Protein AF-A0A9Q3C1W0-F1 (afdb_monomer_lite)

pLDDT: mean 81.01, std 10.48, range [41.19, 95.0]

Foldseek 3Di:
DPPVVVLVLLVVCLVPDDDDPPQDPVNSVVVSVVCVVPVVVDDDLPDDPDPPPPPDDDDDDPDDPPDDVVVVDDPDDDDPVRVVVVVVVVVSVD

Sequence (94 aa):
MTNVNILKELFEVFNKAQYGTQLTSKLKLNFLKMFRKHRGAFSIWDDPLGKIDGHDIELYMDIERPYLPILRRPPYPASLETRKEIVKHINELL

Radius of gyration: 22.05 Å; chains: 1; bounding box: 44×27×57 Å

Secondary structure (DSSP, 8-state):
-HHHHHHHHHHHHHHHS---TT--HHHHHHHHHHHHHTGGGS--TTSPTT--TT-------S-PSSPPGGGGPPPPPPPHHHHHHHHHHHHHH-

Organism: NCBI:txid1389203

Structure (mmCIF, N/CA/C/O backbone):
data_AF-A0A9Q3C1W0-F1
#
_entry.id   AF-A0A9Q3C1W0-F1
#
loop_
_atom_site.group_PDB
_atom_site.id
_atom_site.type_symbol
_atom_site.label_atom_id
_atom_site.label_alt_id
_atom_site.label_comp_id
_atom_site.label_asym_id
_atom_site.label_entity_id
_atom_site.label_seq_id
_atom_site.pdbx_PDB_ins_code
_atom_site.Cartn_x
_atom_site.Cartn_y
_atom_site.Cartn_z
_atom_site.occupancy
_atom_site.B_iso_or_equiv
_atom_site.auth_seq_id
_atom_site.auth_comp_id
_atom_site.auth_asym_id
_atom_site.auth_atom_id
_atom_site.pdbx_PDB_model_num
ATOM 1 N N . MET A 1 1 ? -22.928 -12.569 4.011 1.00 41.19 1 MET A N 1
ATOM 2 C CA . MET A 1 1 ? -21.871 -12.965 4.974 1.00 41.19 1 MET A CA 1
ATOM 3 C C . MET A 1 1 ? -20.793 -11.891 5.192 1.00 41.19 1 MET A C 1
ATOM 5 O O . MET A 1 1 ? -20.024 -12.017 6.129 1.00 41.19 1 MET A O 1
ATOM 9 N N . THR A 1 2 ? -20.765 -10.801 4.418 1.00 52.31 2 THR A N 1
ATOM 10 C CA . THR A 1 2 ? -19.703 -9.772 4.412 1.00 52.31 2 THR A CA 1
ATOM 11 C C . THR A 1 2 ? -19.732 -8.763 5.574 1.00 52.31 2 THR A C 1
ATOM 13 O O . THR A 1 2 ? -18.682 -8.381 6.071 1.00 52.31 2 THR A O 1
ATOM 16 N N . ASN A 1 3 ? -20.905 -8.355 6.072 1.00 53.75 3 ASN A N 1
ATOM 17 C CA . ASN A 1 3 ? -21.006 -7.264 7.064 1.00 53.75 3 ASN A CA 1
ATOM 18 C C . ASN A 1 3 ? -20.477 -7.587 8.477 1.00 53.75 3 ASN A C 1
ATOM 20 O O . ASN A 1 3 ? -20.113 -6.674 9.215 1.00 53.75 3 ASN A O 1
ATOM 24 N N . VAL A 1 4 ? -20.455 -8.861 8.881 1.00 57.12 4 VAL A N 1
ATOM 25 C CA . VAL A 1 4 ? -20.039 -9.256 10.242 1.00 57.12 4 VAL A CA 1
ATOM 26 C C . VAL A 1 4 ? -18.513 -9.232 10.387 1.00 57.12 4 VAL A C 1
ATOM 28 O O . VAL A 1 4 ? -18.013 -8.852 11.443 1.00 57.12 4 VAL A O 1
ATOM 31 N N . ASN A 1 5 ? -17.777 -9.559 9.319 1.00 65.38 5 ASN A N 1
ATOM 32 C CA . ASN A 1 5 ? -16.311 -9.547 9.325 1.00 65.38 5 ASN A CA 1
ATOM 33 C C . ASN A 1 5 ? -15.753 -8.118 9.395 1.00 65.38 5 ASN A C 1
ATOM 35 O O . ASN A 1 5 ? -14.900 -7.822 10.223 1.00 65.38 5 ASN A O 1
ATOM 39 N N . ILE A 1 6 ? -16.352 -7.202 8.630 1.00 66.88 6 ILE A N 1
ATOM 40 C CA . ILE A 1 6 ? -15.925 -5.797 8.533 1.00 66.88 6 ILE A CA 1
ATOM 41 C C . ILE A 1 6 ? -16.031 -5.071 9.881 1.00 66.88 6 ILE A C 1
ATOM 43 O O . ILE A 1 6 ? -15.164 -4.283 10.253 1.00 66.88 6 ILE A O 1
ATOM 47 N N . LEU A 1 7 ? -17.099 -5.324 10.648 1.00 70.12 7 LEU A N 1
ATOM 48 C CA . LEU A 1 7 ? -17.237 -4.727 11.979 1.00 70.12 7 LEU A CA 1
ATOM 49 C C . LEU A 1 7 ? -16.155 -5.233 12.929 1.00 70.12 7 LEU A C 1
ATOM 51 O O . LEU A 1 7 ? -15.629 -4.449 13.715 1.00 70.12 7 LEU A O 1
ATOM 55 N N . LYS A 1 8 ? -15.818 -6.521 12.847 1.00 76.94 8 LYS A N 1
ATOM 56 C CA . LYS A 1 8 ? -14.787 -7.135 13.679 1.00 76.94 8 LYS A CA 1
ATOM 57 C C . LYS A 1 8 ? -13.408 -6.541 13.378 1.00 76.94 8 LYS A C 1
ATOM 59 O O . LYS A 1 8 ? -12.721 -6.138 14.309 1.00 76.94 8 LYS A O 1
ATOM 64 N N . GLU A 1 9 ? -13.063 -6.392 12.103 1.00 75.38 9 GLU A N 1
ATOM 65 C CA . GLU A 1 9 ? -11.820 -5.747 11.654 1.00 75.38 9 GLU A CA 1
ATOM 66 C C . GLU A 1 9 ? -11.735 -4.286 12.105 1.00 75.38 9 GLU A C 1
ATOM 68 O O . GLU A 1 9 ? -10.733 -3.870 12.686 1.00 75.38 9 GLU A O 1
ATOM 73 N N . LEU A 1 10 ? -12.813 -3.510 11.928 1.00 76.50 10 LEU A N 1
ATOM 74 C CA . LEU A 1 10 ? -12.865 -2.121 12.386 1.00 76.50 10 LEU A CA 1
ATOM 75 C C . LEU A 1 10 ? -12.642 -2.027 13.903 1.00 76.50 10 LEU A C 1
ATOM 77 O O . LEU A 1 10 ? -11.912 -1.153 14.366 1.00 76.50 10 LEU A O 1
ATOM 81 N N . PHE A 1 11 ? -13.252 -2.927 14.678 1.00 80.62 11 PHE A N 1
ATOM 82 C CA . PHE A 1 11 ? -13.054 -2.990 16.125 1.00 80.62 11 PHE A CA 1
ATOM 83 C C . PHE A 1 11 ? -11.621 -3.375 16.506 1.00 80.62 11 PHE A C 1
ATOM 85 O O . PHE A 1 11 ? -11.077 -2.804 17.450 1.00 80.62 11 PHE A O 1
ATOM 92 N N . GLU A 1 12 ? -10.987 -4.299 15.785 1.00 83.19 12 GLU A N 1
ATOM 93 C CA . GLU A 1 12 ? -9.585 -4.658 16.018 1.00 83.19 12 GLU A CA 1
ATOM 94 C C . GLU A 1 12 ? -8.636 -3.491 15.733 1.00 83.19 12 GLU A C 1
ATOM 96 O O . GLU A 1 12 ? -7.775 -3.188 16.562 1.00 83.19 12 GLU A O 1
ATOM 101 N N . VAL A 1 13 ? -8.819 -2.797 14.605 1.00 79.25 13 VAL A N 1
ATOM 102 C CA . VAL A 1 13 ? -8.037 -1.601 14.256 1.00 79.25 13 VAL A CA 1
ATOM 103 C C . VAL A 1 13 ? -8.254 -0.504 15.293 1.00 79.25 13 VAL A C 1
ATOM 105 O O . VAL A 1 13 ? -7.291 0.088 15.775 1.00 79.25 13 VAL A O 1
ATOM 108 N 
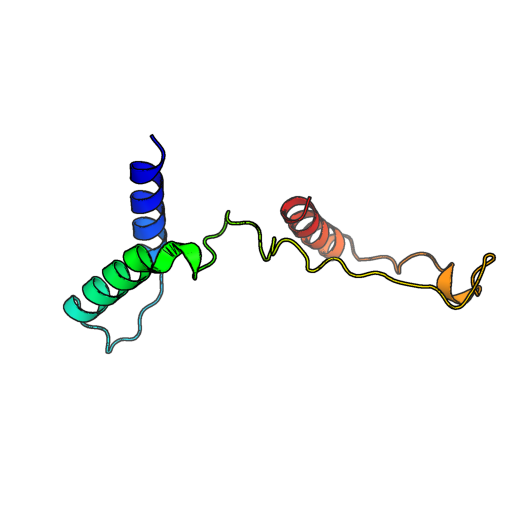N . PHE A 1 14 ? -9.504 -0.271 15.693 1.00 83.88 14 PHE A N 1
ATOM 109 C CA . PHE A 1 14 ? -9.844 0.714 16.713 1.00 83.88 14 PHE A CA 1
ATOM 110 C C . PHE A 1 14 ? -9.183 0.394 18.061 1.00 83.88 14 PHE A C 1
ATOM 112 O O . PHE A 1 14 ? -8.650 1.278 18.717 1.00 83.88 14 PHE A O 1
ATOM 119 N N . ASN A 1 15 ? -9.139 -0.873 18.472 1.00 84.69 15 ASN A N 1
ATOM 120 C CA . ASN A 1 15 ? -8.489 -1.254 19.728 1.00 84.69 15 ASN A CA 1
ATOM 121 C C . ASN A 1 15 ? -6.959 -1.135 19.682 1.00 84.69 15 ASN A C 1
ATOM 123 O O . ASN A 1 15 ? -6.345 -0.848 20.708 1.00 84.69 15 ASN A O 1
ATOM 127 N N . LYS A 1 16 ? -6.341 -1.348 18.514 1.00 85.50 16 LYS A N 1
ATOM 128 C CA . LYS A 1 16 ? -4.889 -1.193 18.316 1.00 85.50 16 LYS A CA 1
ATOM 129 C C . LYS A 1 16 ? -4.464 0.263 18.102 1.00 85.50 16 LYS A C 1
ATOM 131 O O . LYS A 1 16 ? -3.280 0.573 18.215 1.00 85.50 16 LYS A O 1
ATOM 136 N N . ALA A 1 17 ? -5.402 1.147 17.773 1.00 84.19 17 ALA A N 1
ATOM 137 C CA . ALA A 1 17 ? -5.109 2.539 17.481 1.00 84.19 17 ALA A CA 1
ATOM 138 C C . ALA A 1 17 ? -4.638 3.300 18.728 1.00 84.19 17 ALA A C 1
ATOM 140 O O . ALA A 1 
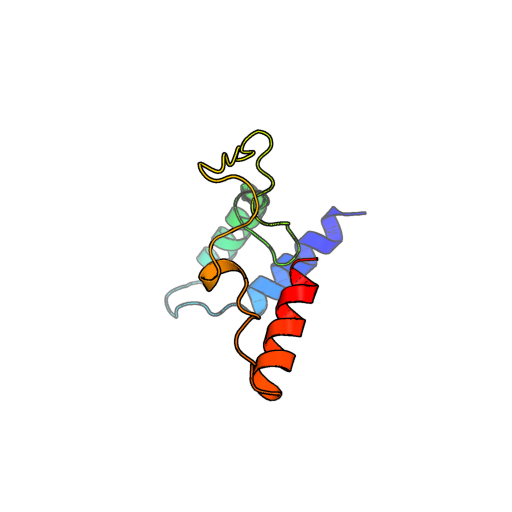17 ? -5.126 3.115 19.845 1.00 84.19 17 ALA A O 1
ATOM 141 N N . GLN A 1 18 ? -3.698 4.217 18.515 1.00 87.44 18 GLN A N 1
ATOM 142 C CA . GLN A 1 18 ? -3.282 5.161 19.541 1.00 87.44 18 GLN A CA 1
ATOM 143 C C . GLN A 1 18 ? -4.237 6.354 19.561 1.00 87.44 18 GLN A C 1
ATOM 145 O O . GLN A 1 18 ? -4.557 6.936 18.525 1.00 87.44 18 GLN A O 1
ATOM 150 N N . TYR A 1 19 ? -4.681 6.734 20.757 1.00 87.12 19 TYR A N 1
ATOM 151 C CA . TYR A 1 19 ? -5.566 7.876 20.964 1.00 87.12 19 TYR A CA 1
ATOM 152 C C . TYR A 1 19 ? -4.890 8.915 21.844 1.00 87.12 19 TYR A C 1
ATOM 154 O O . TYR A 1 19 ? -4.230 8.574 22.824 1.00 87.12 19 TYR A O 1
ATOM 162 N N . GLY A 1 20 ? -5.128 10.189 21.537 1.00 88.31 20 GLY A N 1
ATOM 163 C CA . GLY A 1 20 ? -4.750 11.279 22.429 1.00 88.31 20 GLY A CA 1
ATOM 164 C C . GLY A 1 20 ? -5.448 11.168 23.790 1.00 88.31 20 GLY A C 1
ATOM 165 O O . GLY A 1 20 ? -6.572 10.670 23.898 1.00 88.31 20 GLY A O 1
ATOM 166 N N . THR A 1 21 ? -4.801 11.687 24.832 1.00 87.00 21 THR A N 1
ATOM 167 C CA . THR A 1 21 ? -5.288 11.649 26.225 1.00 87.00 21 THR A CA 1
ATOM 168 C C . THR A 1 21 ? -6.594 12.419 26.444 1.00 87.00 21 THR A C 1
• • • • •
Activity: Among the entries above, the lines between the ones containing "ATOM 28 O O" and "ATOM 33 C C", inclusive, are to be transcribed exactly. No other line is to be given.

Reply:
ATOM 28 O O . VAL A 1 4 ? -18.013 -8.852 11.443 1.00 57.12 4 VAL A O 1
ATOM 31 N N . ASN A 1 5 ? -17.777 -9.559 9.319 1.00 65.38 5 ASN A N 1
ATOM 32 C CA . ASN A 1 5 ? -16.311 -9.547 9.325 1.00 65.38 5 ASN A CA 1
ATOM 33 C C . ASN A 1 5 ? -15.753 -8.118 9.395 1.00 65.38 5 ASN A C 1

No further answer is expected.